The CBC News crew arrived at the ministry at 9 a.m. local time on Friday, along with Canada's honorary vice-consul in Uganda. Evans said they were held for several hours before being told they were being deported. They were then allowed to return to their hotel under armed guard to pack before being driven to the airport in Entebbe for an overnight flight to Amsterdam, she said.

"The vice-consul engaged on our behalf, but it was pretty clear it had been decided the day before when they sent five people to our hotel," Evans said.

A spokesperson for Global Affairs Canada told CBC News on Sunday that they are aware of the situation. 

"Consular officials were in contact with local authorities in Uganda to gather information, and Canadian officials provided consular services to the affected individuals," spokesperson Angela Savard wrote in an email, adding that no further information could be disclosed due to Privacy Act provisions.

"Canada will continue to advocate for the protection of media freedom around the world."

A spokesperson from the Ugandan government communications department said on Twitter the government "reserves the right to admit foreign persons including journalists."

The same spokesperson, Ofwono Opondo P'Odel, also sent a pair of statements to CBC News in response.

"Every visa, work permit and media accreditation have terms and conditions, which can be revoked by the Uganda authority if violation occurs," he said in the first statement.

In a follow-up statement, P'Odel said the journalists "applied for a tourist visa, instead they were found working without work permit.
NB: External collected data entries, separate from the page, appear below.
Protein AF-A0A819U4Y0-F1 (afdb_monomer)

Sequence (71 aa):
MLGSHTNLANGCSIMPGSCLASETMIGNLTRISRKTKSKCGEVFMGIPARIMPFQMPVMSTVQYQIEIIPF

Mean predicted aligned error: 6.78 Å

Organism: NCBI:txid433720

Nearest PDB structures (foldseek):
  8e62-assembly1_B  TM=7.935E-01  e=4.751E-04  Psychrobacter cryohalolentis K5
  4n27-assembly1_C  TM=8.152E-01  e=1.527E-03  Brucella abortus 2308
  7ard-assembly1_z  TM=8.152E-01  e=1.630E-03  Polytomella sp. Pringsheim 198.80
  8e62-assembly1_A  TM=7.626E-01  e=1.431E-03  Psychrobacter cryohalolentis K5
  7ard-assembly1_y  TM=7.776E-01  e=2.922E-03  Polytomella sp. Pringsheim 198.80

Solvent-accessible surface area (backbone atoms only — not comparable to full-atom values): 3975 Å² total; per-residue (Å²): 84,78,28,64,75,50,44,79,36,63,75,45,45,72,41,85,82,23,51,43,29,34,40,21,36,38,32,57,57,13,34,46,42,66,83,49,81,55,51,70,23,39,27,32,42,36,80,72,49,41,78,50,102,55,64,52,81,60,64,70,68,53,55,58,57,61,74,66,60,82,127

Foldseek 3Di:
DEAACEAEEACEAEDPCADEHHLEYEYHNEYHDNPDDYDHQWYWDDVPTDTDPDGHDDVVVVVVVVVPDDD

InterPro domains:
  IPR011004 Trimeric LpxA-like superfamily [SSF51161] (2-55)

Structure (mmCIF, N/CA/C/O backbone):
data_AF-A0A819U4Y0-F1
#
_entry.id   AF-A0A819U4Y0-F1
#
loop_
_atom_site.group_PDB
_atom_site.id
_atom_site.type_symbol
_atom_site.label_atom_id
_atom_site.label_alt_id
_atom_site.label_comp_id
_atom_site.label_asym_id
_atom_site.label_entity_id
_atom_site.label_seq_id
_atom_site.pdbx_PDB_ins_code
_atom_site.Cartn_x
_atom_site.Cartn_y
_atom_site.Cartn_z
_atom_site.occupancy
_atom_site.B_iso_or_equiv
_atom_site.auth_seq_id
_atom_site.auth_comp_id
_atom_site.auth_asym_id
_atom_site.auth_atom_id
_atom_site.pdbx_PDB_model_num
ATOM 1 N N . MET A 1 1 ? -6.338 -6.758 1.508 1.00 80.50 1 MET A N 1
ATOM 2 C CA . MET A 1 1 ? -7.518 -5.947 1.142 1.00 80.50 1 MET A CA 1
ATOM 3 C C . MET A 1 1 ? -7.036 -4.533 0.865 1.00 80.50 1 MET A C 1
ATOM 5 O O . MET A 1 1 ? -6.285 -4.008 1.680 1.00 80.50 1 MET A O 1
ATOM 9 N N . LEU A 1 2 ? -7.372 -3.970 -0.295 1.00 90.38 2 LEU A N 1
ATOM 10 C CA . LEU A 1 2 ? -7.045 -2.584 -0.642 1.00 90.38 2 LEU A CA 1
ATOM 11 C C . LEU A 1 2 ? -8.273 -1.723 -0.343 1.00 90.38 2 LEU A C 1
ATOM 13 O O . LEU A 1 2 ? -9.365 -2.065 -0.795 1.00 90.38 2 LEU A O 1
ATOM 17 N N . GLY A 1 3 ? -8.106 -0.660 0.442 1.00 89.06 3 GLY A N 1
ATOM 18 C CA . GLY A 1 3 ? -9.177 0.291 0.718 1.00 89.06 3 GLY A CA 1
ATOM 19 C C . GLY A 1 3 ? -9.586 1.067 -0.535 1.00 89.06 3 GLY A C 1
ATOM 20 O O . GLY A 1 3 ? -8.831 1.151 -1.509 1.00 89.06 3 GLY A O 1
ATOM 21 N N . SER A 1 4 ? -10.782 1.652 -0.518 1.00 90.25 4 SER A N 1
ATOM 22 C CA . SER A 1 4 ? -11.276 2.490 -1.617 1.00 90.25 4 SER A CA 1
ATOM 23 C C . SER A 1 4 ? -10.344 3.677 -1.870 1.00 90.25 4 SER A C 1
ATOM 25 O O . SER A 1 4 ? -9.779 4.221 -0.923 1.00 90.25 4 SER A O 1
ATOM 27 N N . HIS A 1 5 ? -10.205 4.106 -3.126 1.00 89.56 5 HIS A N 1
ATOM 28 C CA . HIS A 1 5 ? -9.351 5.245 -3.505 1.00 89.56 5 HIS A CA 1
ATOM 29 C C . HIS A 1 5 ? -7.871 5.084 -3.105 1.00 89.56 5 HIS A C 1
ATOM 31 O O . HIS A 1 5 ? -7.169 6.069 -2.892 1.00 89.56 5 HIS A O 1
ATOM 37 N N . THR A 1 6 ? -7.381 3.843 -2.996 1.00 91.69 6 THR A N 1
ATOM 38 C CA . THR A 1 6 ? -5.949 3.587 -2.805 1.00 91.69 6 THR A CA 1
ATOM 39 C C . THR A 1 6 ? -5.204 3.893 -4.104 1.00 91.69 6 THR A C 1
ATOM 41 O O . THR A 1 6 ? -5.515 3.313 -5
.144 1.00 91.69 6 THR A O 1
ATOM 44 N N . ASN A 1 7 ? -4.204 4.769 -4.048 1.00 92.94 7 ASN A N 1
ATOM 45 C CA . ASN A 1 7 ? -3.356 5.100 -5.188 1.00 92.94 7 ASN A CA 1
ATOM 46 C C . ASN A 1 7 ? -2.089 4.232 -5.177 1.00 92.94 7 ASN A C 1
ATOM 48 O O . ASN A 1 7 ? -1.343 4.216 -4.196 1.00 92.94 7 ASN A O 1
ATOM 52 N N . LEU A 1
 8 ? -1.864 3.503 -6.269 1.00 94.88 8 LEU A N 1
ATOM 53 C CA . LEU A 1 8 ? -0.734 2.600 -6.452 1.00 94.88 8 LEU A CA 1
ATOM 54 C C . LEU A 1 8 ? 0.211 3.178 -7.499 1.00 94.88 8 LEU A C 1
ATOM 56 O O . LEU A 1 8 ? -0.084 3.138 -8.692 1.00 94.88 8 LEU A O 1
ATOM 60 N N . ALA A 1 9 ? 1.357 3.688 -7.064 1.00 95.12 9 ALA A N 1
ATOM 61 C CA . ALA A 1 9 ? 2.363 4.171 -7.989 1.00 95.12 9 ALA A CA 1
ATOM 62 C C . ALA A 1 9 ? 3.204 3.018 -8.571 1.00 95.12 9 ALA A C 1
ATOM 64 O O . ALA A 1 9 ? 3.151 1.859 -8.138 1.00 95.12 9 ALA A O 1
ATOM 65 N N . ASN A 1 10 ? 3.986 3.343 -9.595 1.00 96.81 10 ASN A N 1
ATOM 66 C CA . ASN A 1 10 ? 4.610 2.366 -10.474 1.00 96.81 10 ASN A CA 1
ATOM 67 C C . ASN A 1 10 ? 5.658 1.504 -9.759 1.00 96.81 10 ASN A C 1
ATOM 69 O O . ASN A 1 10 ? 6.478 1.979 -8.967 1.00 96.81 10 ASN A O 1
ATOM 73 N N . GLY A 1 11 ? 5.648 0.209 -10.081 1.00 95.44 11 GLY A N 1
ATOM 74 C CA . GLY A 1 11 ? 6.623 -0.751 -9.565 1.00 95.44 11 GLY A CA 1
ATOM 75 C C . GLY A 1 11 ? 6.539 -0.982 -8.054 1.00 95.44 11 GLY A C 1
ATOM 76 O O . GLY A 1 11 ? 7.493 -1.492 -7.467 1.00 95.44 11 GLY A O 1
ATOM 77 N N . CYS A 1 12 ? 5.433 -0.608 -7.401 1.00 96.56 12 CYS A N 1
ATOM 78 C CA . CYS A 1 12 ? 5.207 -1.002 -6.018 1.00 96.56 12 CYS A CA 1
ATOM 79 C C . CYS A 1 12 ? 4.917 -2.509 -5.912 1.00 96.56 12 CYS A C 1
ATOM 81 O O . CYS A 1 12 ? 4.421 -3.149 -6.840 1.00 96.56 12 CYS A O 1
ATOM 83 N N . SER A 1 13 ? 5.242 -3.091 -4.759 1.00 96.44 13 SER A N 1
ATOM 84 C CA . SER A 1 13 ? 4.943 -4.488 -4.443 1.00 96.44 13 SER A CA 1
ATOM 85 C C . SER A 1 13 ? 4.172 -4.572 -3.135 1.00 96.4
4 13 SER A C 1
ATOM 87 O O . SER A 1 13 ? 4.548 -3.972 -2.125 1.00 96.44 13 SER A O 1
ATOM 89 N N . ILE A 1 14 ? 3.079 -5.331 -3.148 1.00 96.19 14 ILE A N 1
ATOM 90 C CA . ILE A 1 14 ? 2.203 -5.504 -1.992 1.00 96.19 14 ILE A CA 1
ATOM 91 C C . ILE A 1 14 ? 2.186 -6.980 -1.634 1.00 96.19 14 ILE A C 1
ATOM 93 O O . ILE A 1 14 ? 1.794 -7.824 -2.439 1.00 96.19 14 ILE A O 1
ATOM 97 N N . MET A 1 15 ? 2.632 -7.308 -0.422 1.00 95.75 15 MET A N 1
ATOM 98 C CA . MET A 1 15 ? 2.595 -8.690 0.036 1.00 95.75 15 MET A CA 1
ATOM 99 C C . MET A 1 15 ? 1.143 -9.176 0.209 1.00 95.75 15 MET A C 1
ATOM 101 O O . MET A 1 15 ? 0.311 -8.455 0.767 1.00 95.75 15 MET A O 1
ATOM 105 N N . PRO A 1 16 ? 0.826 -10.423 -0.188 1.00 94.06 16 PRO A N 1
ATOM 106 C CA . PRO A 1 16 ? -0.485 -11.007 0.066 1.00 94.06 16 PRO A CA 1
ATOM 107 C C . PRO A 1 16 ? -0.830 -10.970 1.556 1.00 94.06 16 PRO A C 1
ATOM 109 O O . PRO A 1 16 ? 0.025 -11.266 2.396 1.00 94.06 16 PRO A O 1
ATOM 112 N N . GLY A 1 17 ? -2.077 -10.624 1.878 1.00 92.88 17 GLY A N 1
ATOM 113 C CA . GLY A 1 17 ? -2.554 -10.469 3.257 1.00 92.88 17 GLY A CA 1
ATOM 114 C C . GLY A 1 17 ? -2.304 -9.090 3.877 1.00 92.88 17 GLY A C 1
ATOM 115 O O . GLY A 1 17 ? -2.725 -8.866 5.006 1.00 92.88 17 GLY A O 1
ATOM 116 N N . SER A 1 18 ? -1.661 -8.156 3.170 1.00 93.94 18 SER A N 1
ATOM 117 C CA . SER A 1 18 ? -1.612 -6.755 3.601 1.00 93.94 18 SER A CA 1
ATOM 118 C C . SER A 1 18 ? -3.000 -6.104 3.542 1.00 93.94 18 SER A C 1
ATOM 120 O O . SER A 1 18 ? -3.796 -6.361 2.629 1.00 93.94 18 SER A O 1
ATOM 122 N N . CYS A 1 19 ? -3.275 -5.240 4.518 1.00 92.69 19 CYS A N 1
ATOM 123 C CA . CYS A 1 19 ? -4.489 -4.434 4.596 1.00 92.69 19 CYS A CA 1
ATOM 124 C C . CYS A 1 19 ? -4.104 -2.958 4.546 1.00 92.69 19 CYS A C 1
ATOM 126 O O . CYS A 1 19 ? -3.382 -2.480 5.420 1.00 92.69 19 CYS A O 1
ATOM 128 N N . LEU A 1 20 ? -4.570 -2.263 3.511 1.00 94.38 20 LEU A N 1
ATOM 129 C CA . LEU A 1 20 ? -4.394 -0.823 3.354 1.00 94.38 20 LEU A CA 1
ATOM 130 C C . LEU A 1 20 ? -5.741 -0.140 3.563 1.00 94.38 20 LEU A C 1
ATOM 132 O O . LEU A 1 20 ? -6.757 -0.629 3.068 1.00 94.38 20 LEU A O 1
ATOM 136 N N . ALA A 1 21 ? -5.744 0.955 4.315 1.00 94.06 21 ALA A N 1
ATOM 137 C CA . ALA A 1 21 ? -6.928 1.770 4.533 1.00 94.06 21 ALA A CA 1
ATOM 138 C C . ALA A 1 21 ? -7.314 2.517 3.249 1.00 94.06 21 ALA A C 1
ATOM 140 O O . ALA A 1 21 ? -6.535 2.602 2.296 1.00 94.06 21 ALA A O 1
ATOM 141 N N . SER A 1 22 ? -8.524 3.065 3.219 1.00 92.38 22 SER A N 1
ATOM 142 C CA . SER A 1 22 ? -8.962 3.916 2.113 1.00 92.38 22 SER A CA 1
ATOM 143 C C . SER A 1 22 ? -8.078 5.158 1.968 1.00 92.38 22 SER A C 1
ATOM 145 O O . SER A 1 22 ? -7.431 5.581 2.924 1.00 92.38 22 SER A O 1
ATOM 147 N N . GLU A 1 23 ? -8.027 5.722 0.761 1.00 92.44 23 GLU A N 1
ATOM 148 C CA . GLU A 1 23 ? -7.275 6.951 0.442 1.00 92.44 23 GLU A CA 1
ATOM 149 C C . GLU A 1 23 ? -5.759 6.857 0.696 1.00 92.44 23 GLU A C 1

Consequent they [were] removed and advised to apply for permit and can be allowed to return."

As stated by Evans, the trio had been advised to apply for tourist visas upon entering.

Violent protests following arrest of opposition candidate

Intimidation and violence against media is a regular occurrence in Uganda, according to Reporters Without Borders, a non-profit organization that advocates for freedom of information. In the organization's press freedom index for 2020, Uganda ranked 125th out of 180 countries.
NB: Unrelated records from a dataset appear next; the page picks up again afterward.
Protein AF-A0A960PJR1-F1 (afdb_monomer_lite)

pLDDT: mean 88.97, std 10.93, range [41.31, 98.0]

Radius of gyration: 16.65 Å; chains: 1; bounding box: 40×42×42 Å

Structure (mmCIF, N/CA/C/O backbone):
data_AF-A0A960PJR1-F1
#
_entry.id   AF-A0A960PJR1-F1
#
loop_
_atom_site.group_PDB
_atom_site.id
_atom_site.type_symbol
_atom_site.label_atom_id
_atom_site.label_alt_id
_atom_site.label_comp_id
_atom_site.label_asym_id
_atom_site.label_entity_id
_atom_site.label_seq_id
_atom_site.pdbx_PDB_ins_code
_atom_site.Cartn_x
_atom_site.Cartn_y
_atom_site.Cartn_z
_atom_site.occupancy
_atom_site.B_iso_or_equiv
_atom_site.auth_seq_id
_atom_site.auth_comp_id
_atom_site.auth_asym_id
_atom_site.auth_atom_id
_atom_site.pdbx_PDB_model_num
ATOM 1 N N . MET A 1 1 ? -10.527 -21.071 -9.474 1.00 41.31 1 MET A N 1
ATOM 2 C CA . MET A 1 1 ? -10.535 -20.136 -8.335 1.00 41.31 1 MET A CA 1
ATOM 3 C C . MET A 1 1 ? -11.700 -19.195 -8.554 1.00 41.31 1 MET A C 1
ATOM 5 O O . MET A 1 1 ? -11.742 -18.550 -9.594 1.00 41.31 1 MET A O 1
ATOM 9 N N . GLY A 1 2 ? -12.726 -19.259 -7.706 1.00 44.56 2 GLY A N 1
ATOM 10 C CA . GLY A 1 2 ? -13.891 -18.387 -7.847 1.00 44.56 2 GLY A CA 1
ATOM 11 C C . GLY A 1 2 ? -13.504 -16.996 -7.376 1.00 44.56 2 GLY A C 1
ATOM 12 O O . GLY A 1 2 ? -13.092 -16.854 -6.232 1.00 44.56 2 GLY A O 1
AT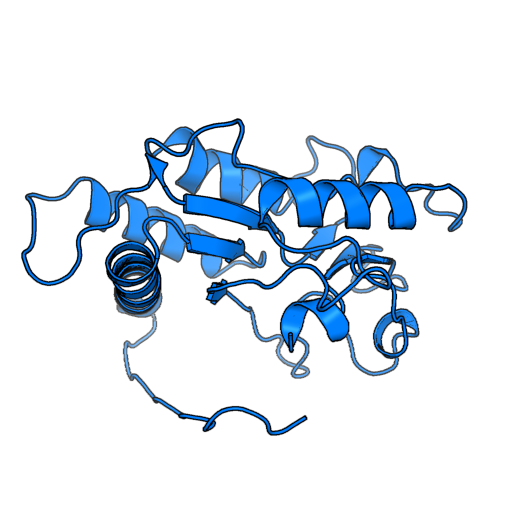OM 13 N N . HIS A 1 3 ? -13.582 -15.994 -8.248 1.00 52.94 3 HIS A N 1
ATOM 14 C CA . HIS A 1 3 ? -13.455 -14.610 -7.810 1.00 52.94 3 HIS A CA 1
ATOM 15 C C . HIS A 1 3 ? -14.576 -14.345 -6.802 1.00 52.94 3 HIS A C 1
ATOM 17 O O . HIS A 1 3 ? -15.732 -14.702 -7.057 1.00 52.94 3 HIS A O 1
ATOM 23 N N . GLY A 1 4 ? -14.228 -13.777 -5.645 1.00 58.97 4 GLY A N 1
ATOM 24 C CA . GLY A 1 4 ? -15.224 -13.287 -4.698 1.00 58.97 4 GLY A CA 1
ATOM 25 C C . GLY A 1 4 ? -16.202 -12.329 -5.393 1.00 58.97 4 GLY A C 1
ATOM 26 O O . GLY A 1 4 ? -15.912 -11.829 -6.485 1.00 58.97 4 GLY A O 1
ATOM 27 N N . PRO A 1 5 ? -17.381 -12.073 -4.808 1.00 67.38 5 PRO A N 1
ATOM 28 C CA . PRO A 1 5 ? -18.351 -11.171 -5.411 1.00 67.38 5 PRO A CA 1
ATOM 29 C C . PRO A 1 5 ? -17.703 -9.808 -5.684 1.00 67.38 5 PRO A C 1
ATOM 31 O O . PRO A 1 5 ? -17.290 -9.107 -4.763 1.00 67.38 5 PRO A O 1
ATOM 34 N N . THR A 1 6 ? -17.613 -9.426 -6.958 1.00 75.94 6 THR A N 1
ATOM 35 C CA . THR A 1 6 ? -17.175 -8.084 -7.338 1.00 75.94 6 THR A CA 1
ATOM 36 C C . THR A 1 6 ? -18.285 -7.102 -6.985 1.00 75.94 6 THR A C 1
ATOM 38 O O . THR A 1 6 ? -19.346 -7.100 -7.610 1.00 75.94 6 THR A O 1
ATOM 41 N N . ALA A 1 7 ? -18.048 -6.266 -5.980 1.00 84.38 7 ALA A N 1
ATOM 42 C CA . ALA A 1 7 ? -18.927 -5.157 -5.643 1.00 84.38 7 ALA A CA 1
ATOM 43 C C . ALA A 1 7 ? -18.349 -3.861 -6.222 1.00 84.38 7 ALA A C 1
ATOM 45 O O . ALA A 1 7 ? -17.243 -3.458 -5.871 1.00 84.38 7 ALA A O 1
ATOM 46 N N . LEU A 1 8 ? -19.104 -3.189 -7.095 1.00 86.62 8 LEU A N 1
ATOM 47 C CA . LEU A 1 8 ? -18.785 -1.831 -7.526 1.00 86.62 8 LEU A CA 1
ATOM 48 C C . LEU A 1 8 ? -19.583 -0.847 -6.675 1.00 86.62 8 LEU A C 1
ATOM 50 O O . LEU A 1 8 ? -20.811 -0.793 -6.762 1.00 86.62 8 LEU A O 1
ATOM 54 N N . ARG A 1 9 ? -18.881 -0.044 -5.877 1.00 88.75 9 ARG A N 1
ATOM 55 C CA . ARG A 1 9 ? -19.467 1.091 -5.165 1.00 88.75 9 ARG A CA 1
ATOM 56 C C . ARG A 1 9 ? -18.956 2.382 -5.786 1.00 88.75 9 ARG A C 1
ATOM 58 O O . ARG A 1 9 ? -17.768 2.672 -5.718 1.00 88.75 9 ARG A O 1
ATOM 65 N N . VAL A 1 10 ? -19.866 3.164 -6.357 1.00 88.88 10 VAL A N 1
ATOM 66 C CA . VAL A 1 10 ? -19.566 4.515 -6.842 1.00 88.88 10 VAL A CA 1
ATOM 67 C C . VAL A 1 10 ? -19.864 5.500 -5.719 1.00 88.88 10 VAL A C 1
ATOM 69 O O . VAL A 1 10 ? -20.944 5.458 -5.128 1.00 88.88 10 VAL A O 1
ATOM 72 N N . VAL A 1 11 ? -18.901 6.364 -5.410 1.00 88.56 11 VAL A N 1
ATOM 73 C CA . VAL A 1 11 ? -19.062 7.439 -4.430 1.00 88.56 11 VAL A CA 1
ATOM 74 C C . VAL A 1 11 ? -18.728 8.753 -5.116 1.00 88.56 11 VAL A C 1
ATOM 76 O O . VAL A 1 11 ? -17.614 8.930 -5.598 1.00 88.56 11 VAL A O 1
ATOM 79 N N . ASP A 1 12 ? -19.700 9.658 -5.168 1.00 88.75 12 ASP A N 1
ATOM 80 C CA . ASP A 1 12 ? -19.481 11.024 -5.631 1.00 88.75 12 ASP A CA 1
ATOM 81 C C . ASP A 1 12 ? -19.038 11.882 -4.440 1.00 88.75 12 ASP A C 1
ATOM 83 O O . ASP A 1 12 ? -19.836 12.200 -3.556 1.00 88.75 12 ASP A O 1
ATOM 87 N N . ALA A 1 13 ? -17.739 12.167 -4.373 1.00 87.12 13 ALA A N 1
ATOM 88 C CA . ALA A 1 13 ? -17.133 12.967 -3.310 1.00 87.12 13 ALA A CA 1
ATOM 89 C C . ALA A 1 13 ? -16.799 14.400 -3.760 1.00 87.12 13 ALA A C 1
ATOM 91 O O . ALA A 1 13 ? -16.523 15.256 -2.921 1.00 87.12 13 ALA A O 1
ATOM 92 N N . GLY A 1 14 ? -16.790 14.669 -5.069 1.00 89.50 14 GLY A N 1
ATOM 93 C CA . GLY A 1 14 ? -16.061 15.810 -5.626 1.00 89.50 14 GLY A CA 1
ATOM 94 C C . GLY A 1 14 ? -14.547 15.742 -5.360 1.00 89.50 14 GLY A C 1
ATOM 95 O O . GLY A 1 14 ? -14.054 14.898 -4.610 1.00 89.50 14 GLY A O 1
ATOM 96 N N . GLU A 1 15 ? -13.786 16.643 -5.981 1.00 86.56 15 GLU A N 1
ATOM 97 C CA . GLU A 1 15 ? -12.324 16.691 -5.807 1.00 86.56 15 GLU A CA 1
ATOM 98 C C . GLU A 1 15 ? -11.927 17.068 -4.372 1.00 86.56 15 GLU A C 1
ATOM 100 O O . GLU A 1 15 ? -11.012 16.476 -3.805 1.00 86.56 15 GLU A O 1
ATOM 105 N N . GLU A 1 16 ? -12.657 18.002 -3.757 1.00 90.25 16 GLU A N 1
ATOM 106 C CA . GLU A 1 16 ? -12.331 18.557 -2.437 1.00 90.25 16 GLU A CA 1
ATOM 107 C C . GLU A 1 16 ? -12.438 17.526 -1.308 1.00 90.25 16 GLU A C 1
ATOM 109 O O . GLU A 1 16 ? -11.656 17.570 -0.362 1.00 90.25 16 GLU A O 1
ATOM 114 N N . ARG A 1 17 ? -13.377 16.576 -1.408 1.00 93.69 17 ARG A N 1
ATOM 115 C CA . ARG A 1 17 ? -13.617 15.571 -0.358 1.00 93.69 17 ARG A CA 1
ATOM 116 C C . ARG A 1 17 ? -13.132 14.179 -0.723 1.00 93.69 17 ARG A C 1
ATOM 118 O O . ARG A 1 17 ? -13.345 13.243 0.047 1.00 93.69 17 ARG A O 1
ATOM 125 N N . PHE A 1 18 ? -12.481 14.024 -1.878 1.00 94.31 18 PHE A N 1
ATOM 126 C CA . PHE A 1 18 ? -11.940 12.740 -2.321 1.00 94.31 18 PHE A CA 1
ATOM 127 C C . PHE A 1 18 ? -11.086 12.089 -1.226 1.00 94.31 18 PHE A C 1
ATOM 129 O O . PHE A 1 18 ? -11.303 10.924 -0.896 1.00 94.31 18 PHE A O 1
ATOM 136 N N . ALA A 1 19 ? -10.158 12.852 -0.638 1.00 95.69 19 ALA A N 1
ATOM 137 C CA . ALA A 1 19 ? -9.227 12.347 0.364 1.00 95.69 19 ALA A CA 1
ATOM 138 C C . ALA A 1 19 ? -9.946 11.845 1.625 1.00 95.69 19 ALA A C 1
ATOM 140 O O . ALA A 1 19 ? -9.733 10.707 2.036 1.00 95.69 19 ALA A O 1
ATOM 141 N N . GLU A 1 20 ? -10.852 12.657 2.179 1.00 95.00 20 GLU A N 1
ATOM 142 C CA . GLU A 1 20 ? -11.662 12.315 3.356 1.00 95.00 20 GLU A CA 1
ATOM 143 C C . GLU A 1 20 ? -12.489 11.045 3.127 1.00 95.00 20 GLU A C 1
ATOM 145 O O . GLU A 1 20 ? -12.522 10.137 3.959 1.00 95.00 20 GLU A O 1
ATOM 150 N N . VAL A 1 21 ? -13.164 10.969 1.978 1.00 94.88 21 VAL A N 1
ATOM 151 C CA . VAL A 1 21 ? -14.052 9.854 1.647 1.00 94.88 21 VAL A CA 1
ATOM 152 C C . VAL A 1 21 ? -13.253 8.576 1.402 1.00 94.88 21 VAL A C 1
ATOM 154 O O . VAL A 1 21 ? -13.629 7.519 1.912 1.00 94.88 21 VAL A O 1
ATOM 157 N N . ALA A 1 22 ? -12.149 8.653 0.658 1.00 95.31 22 ALA A N 1
ATOM 158 C CA . ALA A 1 22 ? -11.276 7.509 0.417 1.00 95.31 22 ALA A CA 1
ATOM 159 C C . ALA A 1 22 ? -10.635 7.007 1.720 1.00 95.31 22 ALA A C 1
ATOM 161 O O . ALA A 1 22 ? -10.622 5.798 1.958 1.00 95.31 22 ALA A O 1
ATOM 162 N N . ALA A 1 23 ? -10.183 7.916 2.590 1.00 95.69 23 ALA A N 1
ATOM 163 C CA . ALA A 1 23 ? -9.653 7.581 3.907 1.00 95.69 23 ALA A CA 1
ATOM 164 C C . ALA A 1 23 ? -10.703 6.876 4.774 1.00 95.69 23 ALA A C 1
ATOM 166 O O . ALA A 1 23 ? -10.412 5.831 5.347 1.00 95.69 23 ALA A O 1
ATOM 167 N N . ALA A 1 24 ? -11.945 7.368 4.809 1.00 94.00 24 ALA A N 1
ATOM 168 C CA . ALA A 1 24 ? -13.023 6.731 5.565 1.00 94.00 24 ALA A CA 1
ATOM 169 C C . ALA A 1 24 ? -13.370 5.324 5.042 1.00 94.00 24 ALA A C 1
ATOM 171 O O . ALA A 1 24 ? -13.604 4.411 5.835 1.00 94.00 24 ALA A O 1
ATOM 172 N N . VAL A 1 25 ? -13.390 5.126 3.717 1.00 94.56 25 VAL A N 1
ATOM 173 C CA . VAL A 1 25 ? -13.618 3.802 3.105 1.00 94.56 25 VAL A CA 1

Evans said Museveni's government has been accused of suppressing Ugandan journalists "through a series of arbitrary arrests and attacks — especially against those covering the campaign of opposition candidate Bobi Wine, who has himself been jailed by the government on more than one occasion."

"Those journalists don't have the support we in Canada are fortunate enough to have in circumstances like these," she said.

Ugandan President Yoweri Museveni, left, is looking to extend his 34-year rule but is facing opposition from candidate Bobi Wine. (Arnd Wiegmann/Reuters, James Akena/Reuters)

Wine, a member of parliament and a musician who has emerged as a serious threat to a sixth term for Museveni, was released on bail on Nov. 20 after he was charged with holding rallies likely to spread COVID-19. New York-based Human Rights Watch said authorities were "weaponizing" COVID-19 to suppress the opposition ahead of elections.

"This is just the beginning of the campaign season," Oryem Nyeko, the group's Africa researcher, said on Nov. 20. "It seems to be a sign of things to come."

Protests erupted in the wake of Wine's arrest, which, according to Reuters, led to at least 37 deaths. Violence snowballed as authorities deployed the military across Kampala and surrounding areas to help police forces disperse protesters they accuse of rioting and looting. Police said they used live bullets, tear gas and water cannon and arrested nearly 600 people.